── Records shown ──

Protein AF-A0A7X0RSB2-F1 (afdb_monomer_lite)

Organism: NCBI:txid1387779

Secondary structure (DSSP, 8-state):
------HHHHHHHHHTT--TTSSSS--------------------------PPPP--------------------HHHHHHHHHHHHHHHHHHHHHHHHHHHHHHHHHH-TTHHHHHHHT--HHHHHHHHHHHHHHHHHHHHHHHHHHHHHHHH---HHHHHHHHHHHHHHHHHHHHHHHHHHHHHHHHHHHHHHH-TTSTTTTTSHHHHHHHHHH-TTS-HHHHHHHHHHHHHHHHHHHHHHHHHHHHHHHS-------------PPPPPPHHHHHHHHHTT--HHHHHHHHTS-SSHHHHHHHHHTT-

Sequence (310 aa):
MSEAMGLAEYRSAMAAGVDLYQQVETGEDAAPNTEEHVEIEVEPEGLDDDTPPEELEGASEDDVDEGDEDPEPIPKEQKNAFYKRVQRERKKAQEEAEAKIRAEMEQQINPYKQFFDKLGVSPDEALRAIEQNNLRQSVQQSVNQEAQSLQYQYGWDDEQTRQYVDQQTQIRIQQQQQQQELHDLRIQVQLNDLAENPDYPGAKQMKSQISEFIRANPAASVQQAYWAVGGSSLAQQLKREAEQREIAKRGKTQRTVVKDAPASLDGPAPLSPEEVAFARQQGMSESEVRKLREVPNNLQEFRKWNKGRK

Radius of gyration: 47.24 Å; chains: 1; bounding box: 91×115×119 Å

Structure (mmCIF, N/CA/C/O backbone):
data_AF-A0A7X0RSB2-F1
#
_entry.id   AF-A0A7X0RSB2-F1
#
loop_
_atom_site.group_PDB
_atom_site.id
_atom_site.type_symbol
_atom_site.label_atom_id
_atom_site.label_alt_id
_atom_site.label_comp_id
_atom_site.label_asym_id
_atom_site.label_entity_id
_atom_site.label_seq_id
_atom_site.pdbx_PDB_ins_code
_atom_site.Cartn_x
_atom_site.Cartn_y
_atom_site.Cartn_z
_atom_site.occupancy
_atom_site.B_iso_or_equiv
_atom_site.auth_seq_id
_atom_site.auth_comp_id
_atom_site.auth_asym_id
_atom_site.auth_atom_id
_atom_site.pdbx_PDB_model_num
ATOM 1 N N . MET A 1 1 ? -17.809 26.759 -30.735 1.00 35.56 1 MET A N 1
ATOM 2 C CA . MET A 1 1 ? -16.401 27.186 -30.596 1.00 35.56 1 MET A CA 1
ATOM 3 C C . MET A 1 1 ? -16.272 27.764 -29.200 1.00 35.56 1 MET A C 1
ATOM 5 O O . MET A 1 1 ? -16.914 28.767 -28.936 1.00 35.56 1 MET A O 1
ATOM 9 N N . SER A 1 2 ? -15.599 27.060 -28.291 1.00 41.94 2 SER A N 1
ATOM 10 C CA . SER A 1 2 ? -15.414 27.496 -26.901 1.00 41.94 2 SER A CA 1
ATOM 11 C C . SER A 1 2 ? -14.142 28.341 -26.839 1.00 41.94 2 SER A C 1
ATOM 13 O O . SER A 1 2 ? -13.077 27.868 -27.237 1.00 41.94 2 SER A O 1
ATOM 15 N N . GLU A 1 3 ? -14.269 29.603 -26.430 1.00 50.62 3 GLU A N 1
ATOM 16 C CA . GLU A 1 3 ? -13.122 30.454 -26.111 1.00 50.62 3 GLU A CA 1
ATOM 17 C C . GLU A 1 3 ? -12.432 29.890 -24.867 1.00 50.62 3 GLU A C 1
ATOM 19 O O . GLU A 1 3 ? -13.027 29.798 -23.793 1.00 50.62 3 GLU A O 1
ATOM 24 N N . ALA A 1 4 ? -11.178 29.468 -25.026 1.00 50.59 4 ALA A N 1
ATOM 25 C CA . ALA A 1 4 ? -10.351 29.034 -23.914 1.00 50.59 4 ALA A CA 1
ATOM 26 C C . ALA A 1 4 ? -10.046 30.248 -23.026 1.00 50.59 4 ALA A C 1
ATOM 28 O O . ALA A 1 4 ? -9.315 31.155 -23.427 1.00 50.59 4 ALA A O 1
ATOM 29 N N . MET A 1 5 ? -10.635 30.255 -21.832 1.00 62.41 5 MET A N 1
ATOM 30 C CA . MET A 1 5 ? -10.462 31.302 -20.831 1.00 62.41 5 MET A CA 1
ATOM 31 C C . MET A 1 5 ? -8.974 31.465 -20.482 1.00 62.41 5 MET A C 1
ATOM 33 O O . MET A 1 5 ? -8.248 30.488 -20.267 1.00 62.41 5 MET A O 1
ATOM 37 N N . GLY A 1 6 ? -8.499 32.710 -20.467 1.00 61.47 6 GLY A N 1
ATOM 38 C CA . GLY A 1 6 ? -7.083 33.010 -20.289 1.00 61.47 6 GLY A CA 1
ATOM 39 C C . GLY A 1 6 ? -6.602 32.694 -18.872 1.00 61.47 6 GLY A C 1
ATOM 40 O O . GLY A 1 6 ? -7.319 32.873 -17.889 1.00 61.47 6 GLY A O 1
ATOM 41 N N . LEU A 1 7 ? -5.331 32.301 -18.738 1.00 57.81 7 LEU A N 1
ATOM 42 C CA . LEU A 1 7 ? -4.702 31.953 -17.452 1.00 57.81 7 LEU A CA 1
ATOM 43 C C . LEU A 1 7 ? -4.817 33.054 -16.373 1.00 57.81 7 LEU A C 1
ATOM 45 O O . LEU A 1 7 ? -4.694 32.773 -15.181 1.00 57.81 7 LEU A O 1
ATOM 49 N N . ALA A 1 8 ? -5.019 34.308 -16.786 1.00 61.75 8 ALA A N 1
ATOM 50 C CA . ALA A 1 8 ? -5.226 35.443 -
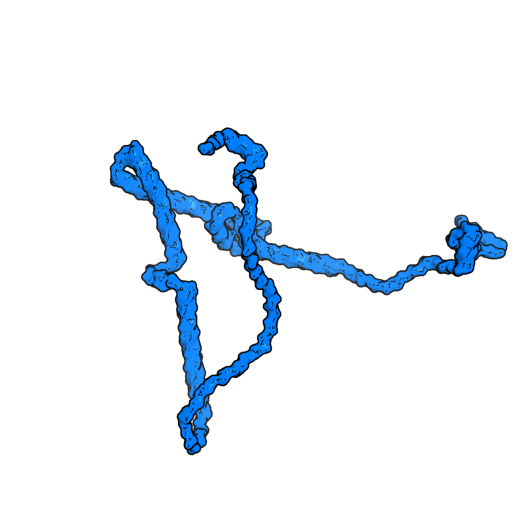15.893 1.00 61.75 8 ALA A CA 1
ATOM 51 C C . ALA A 1 8 ? -6.626 35.441 -15.250 1.00 61.75 8 ALA A C 1
ATOM 53 O O . ALA A 1 8 ? -6.739 35.683 -14.048 1.00 61.75 8 ALA A O 1
ATOM 54 N N . GLU A 1 9 ? -7.669 35.099 -16.009 1.00 63.38 9 GLU A N 1
ATOM 55 C CA . GLU A 1 9 ? -9.045 35.000 -15.505 1.00 63.38 9 GLU A CA 1
ATOM 56 C C . GLU A 1 9 ? -9.185 33.836 -14.521 1.00 63.38 9 GLU A C 1
ATOM 58 O O . GLU A 1 9 ? -9.735 34.016 -13.434 1.00 63.38 9 GLU A O 1
ATOM 63 N N . TYR A 1 10 ? -8.549 32.696 -14.813 1.00 66.56 10 TYR A N 1
ATOM 64 C CA . TYR A 1 10 ? -8.507 31.542 -13.907 1.00 66.56 10 TYR A CA 1
ATOM 65 C C . TYR A 1 10 ? -7.908 31.888 -12.533 1.00 66.56 10 TYR A C 1
ATOM 67 O O . TYR A 1 10 ? -8.414 31.487 -11.484 1.00 66.56 10 TYR A O 1
ATOM 75 N N . ARG A 1 11 ? -6.837 32.692 -12.517 1.00 66.31 11 ARG A N 1
ATOM 76 C CA . ARG A 1 11 ? -6.198 33.124 -11.267 1.00 66.31 11 ARG A CA 1
ATOM 77 C C . ARG A 1 11 ? -7.064 34.105 -10.480 1.00 66.31 11 ARG A C 1
ATOM 79 O O . ARG A 1 11 ? -7.071 34.032 -9.254 1.00 66.31 11 ARG A O 1
ATOM 86 N N . SER A 1 12 ? -7.806 34.986 -11.156 1.00 70.94 12 SER A N 1
ATOM 87 C CA . SER A 1 12 ? -8.750 35.882 -10.474 1.00 70.94 12 SER A CA 1
ATOM 88 C C . SER A 1 12 ? -9.939 35.136 -9.865 1.00 70.94 12 SER A C 1
ATOM 90 O O . SER A 1 12 ? -10.352 35.468 -8.757 1.00 70.94 12 SER A O 1
ATOM 92 N N . ALA A 1 13 ? -10.429 34.085 -10.526 1.00 60.38 13 ALA A N 1
ATOM 93 C CA . ALA A 1 13 ? -11.550 33.293 -10.034 1.00 60.38 13 ALA A CA 1
ATOM 94 C C . ALA A 1 13 ? -11.183 32.462 -8.791 1.00 60.38 13 ALA A C 1
ATOM 96 O O . ALA A 1 13 ? -11.925 32.454 -7.810 1.00 60.38 13 ALA A O 1
ATOM 97 N N . MET A 1 14 ? -9.981 31.870 -8.773 1.00 64.38 14 MET A N 1
ATOM 98 C CA . MET A 1 14 ? -9.449 31.168 -7.595 1.00 64.38 14 MET A CA 1
ATOM 99 C C . MET A 1 14 ? -9.228 32.105 -6.399 1.00 64.38 14 MET A C 1
ATOM 101 O O . MET A 1 14 ? -9.469 31.719 -5.258 1.00 64.38 14 MET A O 1
ATOM 105 N N . ALA A 1 15 ? -8.805 33.351 -6.638 1.00 69.31 15 ALA A N 1
ATOM 106 C CA . ALA A 1 15 ? -8.631 34.337 -5.570 1.00 69.31 15 ALA A CA 1
ATOM 107 C C . ALA A 1 15 ? -9.967 34.817 -4.970 1.00 69.31 15 ALA A C 1
ATOM 109 O O . ALA A 1 15 ? -10.002 35.233 -3.813 1.00 69.31 15 ALA A O 1
ATOM 110 N N . ALA A 1 16 ? -11.060 34.741 -5.736 1.00 69.19 16 ALA A N 1
ATOM 111 C CA . ALA A 1 16 ? -12.407 35.099 -5.297 1.00 69.19 16 ALA A CA 1
ATOM 112 C C . ALA A 1 16 ? -13.153 33.951 -4.583 1.00 69.19 16 ALA A C 1
ATOM 114 O O . ALA A 1 16 ? -14.275 34.155 -4.127 1.00 69.19 16 ALA A O 1
ATOM 115 N N . GLY A 1 17 ? -12.546 32.762 -4.468 1.00 48.19 17 GLY A N 1
ATOM 116 C CA . GLY A 1 17 ? -13.144 31.611 -3.784 1.00 48.19 17 GLY A CA 1
ATOM 117 C C . GLY A 1 17 ? -14.337 30.991 -4.518 1.00 48.19 17 GLY A C 1
ATOM 118 O O . GLY A 1 17 ? -15.157 30.331 -3.885 1.00 48.19 17 GLY A O 1
ATOM 119 N N . VAL A 1 18 ? -14.451 31.212 -5.831 1.00 53.69 18 VAL A N 1
ATOM 120 C CA . VAL A 1 18 ? -15.507 30.628 -6.668 1.00 53.69 18 VAL A CA 1
ATOM 121 C C . VAL A 1 18 ? -14.973 29.344 -7.301 1.00 53.69 18 VAL A C 1
ATOM 123 O O . VAL A 1 18 ? -14.019 29.385 -8.078 1.00 53.69 18 VAL A O 1
ATOM 126 N N . ASP A 1 19 ? -15.577 28.206 -6.959 1.00 51.09 19 ASP A N 1
ATOM 127 C CA . ASP A 1 19 ? -15.230 26.901 -7.524 1.00 51.09 19 ASP A CA 1
ATOM 128 C C . ASP A 1 19 ? -15.915 26.716 -8.890 1.00 51.09 19 ASP A C 1
ATOM 130 O O . ASP A 1 19 ? -17.131 26.536 -8.985 1.00 51.09 19 ASP A O 1
ATOM 134 N N . LEU A 1 20 ? -15.135 26.820 -9.972 1.00 50.75 20 LEU A N 1
ATOM 135 C CA . LEU A 1 20 ? -15.644 26.821 -11.352 1.00 50.75 20 LEU A CA 1
ATOM 136 C C . LEU A 1 20 ? -16.139 25.451 -11.843 1.00 50.75 20 LEU A C 1
ATOM 138 O O . LEU A 1 20 ? -16.747 25.382 -12.909 1.00 50.75 20 LEU A O 1
ATOM 142 N N . TYR A 1 21 ? -15.910 24.371 -11.093 1.00 46.91 21 TYR A N 1
ATOM 143 C CA . TYR A 1 21 ? -16.340 23.025 -11.488 1.00 46.91 21 TYR A CA 1
ATOM 144 C C . TYR A 1 21 ? -17.729 22.641 -10.966 1.00 46.91 21 TYR A C 1
ATOM 146 O O . TYR A 1 21 ? -18.234 21.576 -11.311 1.00 46.91 21 TYR A O 1
ATOM 154 N N . GLN A 1 22 ? -18.379 23.504 -10.180 1.00 46.12 22 GLN A N 1
ATOM 155 C CA . GLN A 1 22 ? -19.659 23.187 -9.539 1.00 46.12 22 GLN A CA 1
ATOM 156 C C . GLN A 1 22 ? -20.900 23.717 -10.284 1.00 46.12 22 GLN A C 1
ATOM 158 O O . GLN A 1 22 ? -22.018 23.498 -9.829 1.00 46.12 22 GLN A O 1
ATOM 163 N N . GLN A 1 23 ? -20.736 24.400 -11.425 1.00 42.22 23 GLN A N 1
ATOM 164 C CA . GLN A 1 23 ? -21.825 25.125 -12.105 1.00 42.22 23 GLN A CA 1
ATOM 165 C C . GLN A 1 23 ? -22.260 24.573 -13.477 1.00 42.22 23 GLN A C 1
ATOM 167 O O . GLN A 1 23 ? -22.937 25.282 -14.216 1.00 42.22 23 GLN A O 1
ATOM 172 N N . VAL A 1 24 ? -21.928 23.325 -13.835 1.00 43.16 24 VAL A N 1
ATOM 173 C CA . VAL A 1 24 ? -22.293 22.769 -15.164 1.00 43.16 24 VAL A CA 1
ATOM 174 C C . VAL A 1 24 ? -23.507 21.824 -15.149 1.00 43.16 24 VAL A C 1
ATOM 176 O O . VAL A 1 24 ? -23.980 21.432 -16.207 1.00 43.16 24 VAL A O 1
ATOM 179 N N . GLU A 1 25 ? -24.111 21.520 -14.000 1.00 42.28 25 GLU A N 1
ATOM 180 C CA . GLU A 1 25 ? -25.322 20.682 -13.961 1.00 42.28 25 GLU A CA 1
ATOM 181 C C . GLU A 1 25 ? -26.480 21.392 -13.257 1.00 42.28 25 GLU A C 1
ATOM 183 O O . GLU A 1 25 ? -26.773 21.111 -12.105 1.00 42.28 25 GLU A O 1
ATOM 188 N N . THR A 1 26 ? -27.144 22.340 -13.929 1.00 34.91 26 THR A N 1
ATOM 189 C CA . THR A 1 26 ? -28.565 22.667 -13.670 1.00 34.91 26 THR A CA 1
ATOM 190 C C . THR A 1 26 ? -29.187 23.469 -14.827 1.00 34.91 26 THR A C 1
ATOM 192 O O . THR A 1 26 ? -28.754 24.580 -15.116 1.00 34.91 26 THR A O 1
ATOM 195 N N . GLY A 1 27 ? -30.254 22.910 -15.421 1.00 28.64 27 GLY A N 1
ATOM 196 C CA . GLY A 1 27 ? -31.178 23.532 -16.394 1.00 28.64 27 GLY A CA 1
ATOM 197 C C . GLY A 1 27 ? -30.894 23.123 -17.848 1.00 28.64 27 GLY A C 1
ATOM 198 O O . GLY A 1 27 ? -29.754 23.201 -18.277 1.00 28.64 27 GLY A O 1
ATOM 199 N N . GLU A 1 28 ? -31.823 22.655 -18.684 1.00 33.06 28 GLU A N 1
ATOM 200 C CA . GLU A 1 28 ? -33.292 22.667 -18.705 1.00 33.06 28 GLU A CA 1
ATOM 201 C C . GLU A 1 28 ? -33.769 21.526 -19.641 1.00 33.06 28 GLU A C 1
ATOM 203 O O . GLU A 1 28 ? -33.172 21.334 -20.696 1.00 33.06 28 GLU A O 1
ATOM 208 N N . ASP A 1 29 ? -34.779 20.735 -19.249 1.00 33.56 29 ASP A N 1
ATOM 209 C CA . ASP A 1 29 ? -36.058 20.572 -19.980 1.00 33.56 29 ASP A CA 1
ATOM 210 C C . ASP A 1 29 ? -36.895 19.368 -19.483 1.00 33.56 29 ASP A C 1
ATOM 212 O O . ASP A 1 29 ? -36.441 18.230 -19.374 1.00 33.56 29 ASP A O 1
ATOM 216 N N . ALA A 1 30 ? -38.158 19.670 -19.168 1.00 30.67 30 ALA A N 1
ATOM 217 C CA . ALA A 1 30 ? -39.260 18.784 -18.769 1.00 30.67 30 ALA A CA 1
ATOM 218 C C . ALA A 1 30 ? -39.882 18.095 -20.017 1.00 30.67 30 ALA A C 1
ATOM 220 O O . ALA A 1 30 ? -39.760 18.637 -21.108 1.00 30.67 30 ALA A O 1
ATOM 221 N N . ALA A 1 31 ? -40.600 16.960 -20.039 1.00 32.50 31 ALA A N 1
ATOM 222 C CA . ALA A 1 31 ? -41.445 16.174 -19.120 1.00 32.50 31 ALA A CA 1
ATOM 223 C C . ALA A 1 31 ? -41.749 14.779 -19.793 1.00 32.50 31 ALA A C 1
ATOM 225 O O . ALA A 1 31 ? -41.117 14.476 -20.803 1.00 32.50 31 ALA A O 1
ATOM 226 N N . PRO A 1 32 ? -42.810 14.010 -19.434 1.00 47.84 32 PRO A N 1
ATOM 227 C CA . PRO A 1 32 ? -42.967 13.045 -18.330 1.00 47.84 32 PRO A CA 1
ATOM 228 C C . PRO A 1 32 ? -43.202 11.568 -18.804 1.00 47.84 32 PRO A C 1
ATOM 230 O O . PRO A 1 32 ? -43.221 11.304 -20.002 1.00 47.84 32 PRO A O 1
ATOM 233 N N . ASN A 1 33 ? -43.501 10.652 -17.857 1.00 28.67 33 ASN A N 1
ATOM 234 C CA . ASN A 1 33 ? -43.872 9.211 -17.977 1.00 28.67 33 ASN A CA 1
ATOM 235 C C . ASN A 1 33 ? -42.696 8.224 -18.179 1.00 28.67 33 ASN A C 1
ATOM 237 O O . ASN A 1 33 ? -41.856 8.433 -19.038 1.00 28.67 33 ASN A O 1
ATOM 241 N N . THR A 1 34 ? -42.558 7.102 -17.459 1.00 31.94 34 THR A N 1
ATOM 242 C CA . THR A 1 34 ? -43.575 6.170 -16.930 1.00 31.94 34 THR A CA 1
ATOM 243 C C . THR A 1 34 ? -42.982 5.351 -15.771 1.00 31.94 34 THR A C 1
ATOM 245 O O . THR A 1 34 ? -41.773 5.146 -15.709 1.00 31.94 34 THR A O 1
ATOM 248 N N . GLU A 1 35 ? -43.852 4.907 -14.872 1.00 40.38 35 GLU A N 1
ATOM 249 C CA . GLU A 1 35 ? -43.607 4.067 -13.696 1.00 40.38 35 GLU A CA 1
ATOM 250 C C . GLU A 1 35 ? -42.912 2.729 -14.015 1.00 40.38 35 GLU A C 1
ATOM 252 O O . GLU A 1 35 ? -43.392 1.967 -14.849 1.00 40.38 35 GLU A O 1
ATOM 257 N N . GLU A 1 36 ? -41.858 2.396 -13.266 1.00 35.50 36 GLU A N 1
ATOM 258 C CA . GLU A 1 36 ? -41.561 1.013 -12.868 1.00 35.50 36 GLU A CA 1
ATOM 259 C C . GLU A 1 36 ? -40.895 1.052 -11.481 1.00 35.50 36 GLU A C 1
ATOM 261 O O . GLU A 1 36 ? -39.689 1.230 -11.320 1.00 35.50 36 GLU A O 1
ATOM 266 N N . HIS A 1 37 ? -41.740 1.006 -10.451 1.00 32.44 37 HIS A N 1
ATOM 267 C CA . HIS A 1 37 ? -41.345 0.840 -9.057 1.00 32.44 37 HIS A CA 1
ATOM 268 C C . HIS A 1 37 ? -41.087 -0.655 -8.833 1.00 32.44 37 HIS A C 1
ATOM 270 O O . HIS A 1 37 ? -42.023 -1.448 -8.881 1.00 32.44 37 HIS A O 1
ATOM 276 N N . VAL A 1 38 ? -39.839 -1.051 -8.577 1.00 33.03 38 VAL A N 1
ATOM 277 C CA . VAL A 1 38 ? -39.547 -2.354 -7.963 1.00 33.03 38 VAL A CA 1
ATOM 278 C C . VAL A 1 38 ? -39.288 -2.095 -6.484 1.00 33.03 38 VAL A C 1
ATOM 280 O O . VAL A 1 38 ? -38.203 -1.670 -6.089 1.00 33.03 38 VAL A O 1
ATOM 283 N N . GLU A 1 39 ? -40.327 -2.290 -5.674 1.00 33.56 39 GLU A N 1
ATOM 284 C CA . GLU A 1 39 ? -40.208 -2.464 -4.227 1.00 33.56 39 GLU A CA 1
ATOM 285 C C . GLU A 1 39 ? -39.402 -3.737 -3.954 1.00 33.56 39 GLU A C 1
ATOM 287 O O . GLU A 1 39 ? -39.798 -4.832 -4.349 1.00 33.56 39 GLU A O 1
ATOM 292 N N . ILE A 1 40 ? -38.262 -3.603 -3.275 1.00 35.66 40 ILE A N 1
ATOM 293 C CA . ILE A 1 40 ? -37.660 -4.724 -2.552 1.00 35.66 40 ILE A CA 1
ATOM 294 C C . ILE A 1 40 ? -38.016 -4.504 -1.087 1.00 35.66 40 ILE A C 1
ATOM 296 O O . ILE A 1 40 ? -37.357 -3.762 -0.359 1.00 35.66 40 ILE A O 1
ATOM 300 N N . GLU A 1 41 ? -39.125 -5.119 -0.707 1.00 34.72 41 GLU A N 1
ATOM 301 C CA . GLU A 1 41 ? -39.575 -5.307 0.661 1.00 34.72 41 GLU A CA 1
ATOM 302 C C . GLU A 1 41 ? -38.580 -6.256 1.354 1.00 34.72 41 GLU A C 1
ATOM 304 O O . GLU A 1 41 ? -38.424 -7.412 0.961 1.00 34.72 41 GLU A O 1
ATOM 309 N N . VAL A 1 42 ? -37.835 -5.758 2.343 1.00 40.53 42 VAL A N 1
ATOM 310 C CA . VAL A 1 42 ? -37.071 -6.605 3.269 1.00 40.53 42 VAL A CA 1
ATOM 311 C C . VAL A 1 42 ? -37.702 -6.430 4.639 1.00 40.53 42 VAL A C 1
ATOM 313 O O . VAL A 1 42 ? -37.313 -5.549 5.407 1.00 40.53 42 VAL A O 1
ATOM 316 N N . GLU A 1 43 ? -38.707 -7.255 4.924 1.00 34.69 43 GLU A N 1
ATOM 317 C CA . GLU A 1 43 ? -39.135 -7.492 6.299 1.00 34.69 43 GLU A CA 1
ATOM 318 C C . GLU A 1 43 ? -38.150 -8.435 7.017 1.00 34.69 43 GLU A C 1
ATOM 320 O O . GLU A 1 43 ? -37.604 -9.359 6.404 1.00 34.69 43 GLU A O 1
ATOM 325 N N . PRO A 1 44 ? -37.891 -8.205 8.319 1.00 46.28 44 PRO A N 1
ATOM 326 C CA . PRO A 1 44 ? -37.033 -9.043 9.138 1.00 46.28 44 PRO A CA 1
ATOM 327 C C . PRO A 1 44 ? -37.859 -10.120 9.857 1.00 46.28 44 PRO A C 1
ATOM 329 O O . PRO A 1 44 ? -38.566 -9.815 10.816 1.00 46.28 44 PRO A O 1
ATOM 332 N N . GLU A 1 45 ? -37.710 -11.387 9.476 1.00 38.50 45 GLU A N 1
ATOM 333 C CA . GLU A 1 45 ? -38.195 -12.507 10.291 1.00 38.50 45 GLU A CA 1
ATOM 334 C C . GLU A 1 45 ? -37.035 -13.170 11.037 1.00 38.50 45 GLU A C 1
ATOM 336 O O . GLU A 1 45 ? -36.130 -13.770 10.458 1.00 38.50 45 GLU A O 1
ATOM 341 N N . GLY A 1 46 ? -37.068 -13.037 12.362 1.00 39.84 46 GLY A N 1
ATOM 342 C CA . GLY A 1 46 ? -36.463 -14.017 13.248 1.00 39.84 46 GLY A CA 1
ATOM 343 C C . GLY A 1 46 ? -37.457 -15.142 13.502 1.00 39.84 46 GLY A C 1
ATOM 344 O O . GLY A 1 46 ? -38.637 -14.866 13.690 1.00 39.84 46 GLY A O 1
ATOM 345 N N . LEU A 1 47 ? -36.973 -16.379 13.569 1.00 35.75 47 LEU A N 1
ATOM 346 C CA . LEU A 1 47 ? -37.635 -17.463 14.289 1.00 35.75 47 LEU A CA 1
ATOM 347 C C . LEU A 1 47 ? -36.621 -18.569 14.596 1.00 35.75 47 LEU A C 1
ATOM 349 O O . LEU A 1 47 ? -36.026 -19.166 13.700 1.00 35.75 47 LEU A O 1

───

§ Assignment: Give back, word for word, only the lines above from the line holding "ATOM 5 O O ." to the line holding "ATOM 50 C CA", both included.

§ Answer section:
ATOM 5 O O . MET A 1 1 ? -16.914 28.767 -28.936 1.00 35.56 1 MET A O 1
ATOM 9 N N . SER A 1 2 ? -15.599 27.060 -28.291 1.00 41.94 2 SER A N 1
ATOM 10 C CA . SER A 1 2 ? -15.414 27.496 -26.901 1.00 41.94 2 SER A CA 1
ATOM 11 C C . SER A 1 2 ? -14.142 28.341 -26.839 1.00 41.94 2 SER A C 1
ATOM 13 O O . SER A 1 2 ? -13.077 27.868 -27.237 1.00 41.94 2 SER A O 1
ATOM 15 N N . GLU A 1 3 ? -14.269 29.603 -26.430 1.00 50.62 3 GLU A N 1
ATOM 16 C CA . GLU A 1 3 ? -13.122 30.454 -26.111 1.00 50.62 3 GLU A CA 1
ATOM 17 C C . GLU A 1 3 ? -12.432 29.890 -24.867 1.00 50.62 3 GLU A C 1
ATOM 19 O O . GLU A 1 3 ? -13.027 29.798 -23.793 1.00 50.62 3 GLU A O 1
ATOM 24 N N . ALA A 1 4 ? -11.178 29.468 -25.026 1.00 50.59 4 ALA A N 1
ATOM 25 C CA . ALA A 1 4 ? -10.351 29.034 -23.914 1.00 50.59 4 ALA A CA 1
ATOM 26 C C . ALA A 1 4 ? -10.046 30.248 -23.026 1.00 50.59 4 ALA A C 1
ATOM 28 O O . ALA A 1 4 ? -9.315 31.155 -23.427 1.00 50.59 4 ALA A O 1
ATOM 29 N N . MET A 1 5 ? -10.635 30.255 -21.832 1.00 62.41 5 MET A N 1
ATOM 30 C CA . MET A 1 5 ? -10.462 31.302 -20.831 1.00 62.41 5 MET A CA 1
ATOM 31 C C . MET A 1 5 ? -8.974 31.465 -20.482 1.00 62.41 5 MET A C 1
ATOM 33 O O . MET A 1 5 ? -8.248 30.488 -20.267 1.00 62.41 5 MET A O 1
ATOM 37 N N . GLY A 1 6 ? -8.499 32.710 -20.467 1.00 61.47 6 GLY A N 1
ATOM 38 C CA . GLY A 1 6 ? -7.083 33.010 -20.289 1.00 61.47 6 GLY A CA 1
ATOM 39 C C . GLY A 1 6 ? -6.602 32.694 -18.872 1.00 61.47 6 GLY A C 1
ATOM 40 O O . GLY A 1 6 ? -7.319 32.873 -17.889 1.00 61.47 6 GLY A O 1
ATOM 41 N N . LEU A 1 7 ? -5.331 32.301 -18.738 1.00 57.81 7 LEU A N 1
ATOM 42 C CA . LEU A 1 7 ? -4.702 31.953 -17.452 1.00 57.81 7 LEU A CA 1
ATOM 43 C C . LEU A 1 7 ? -4.817 33.054 -16.373 1.00 57.81 7 LEU A C 1
ATOM 45 O O . LEU A 1 7 ? -4.694 32.773 -15.181 1.00 57.81 7 LEU A O 1
ATOM 49 N N . ALA A 1 8 ? -5.019 34.308 -16.786 1.00 61.75 8 ALA A N 1
ATOM 50 C CA . ALA A 1 8 ? -5.226 35.443 -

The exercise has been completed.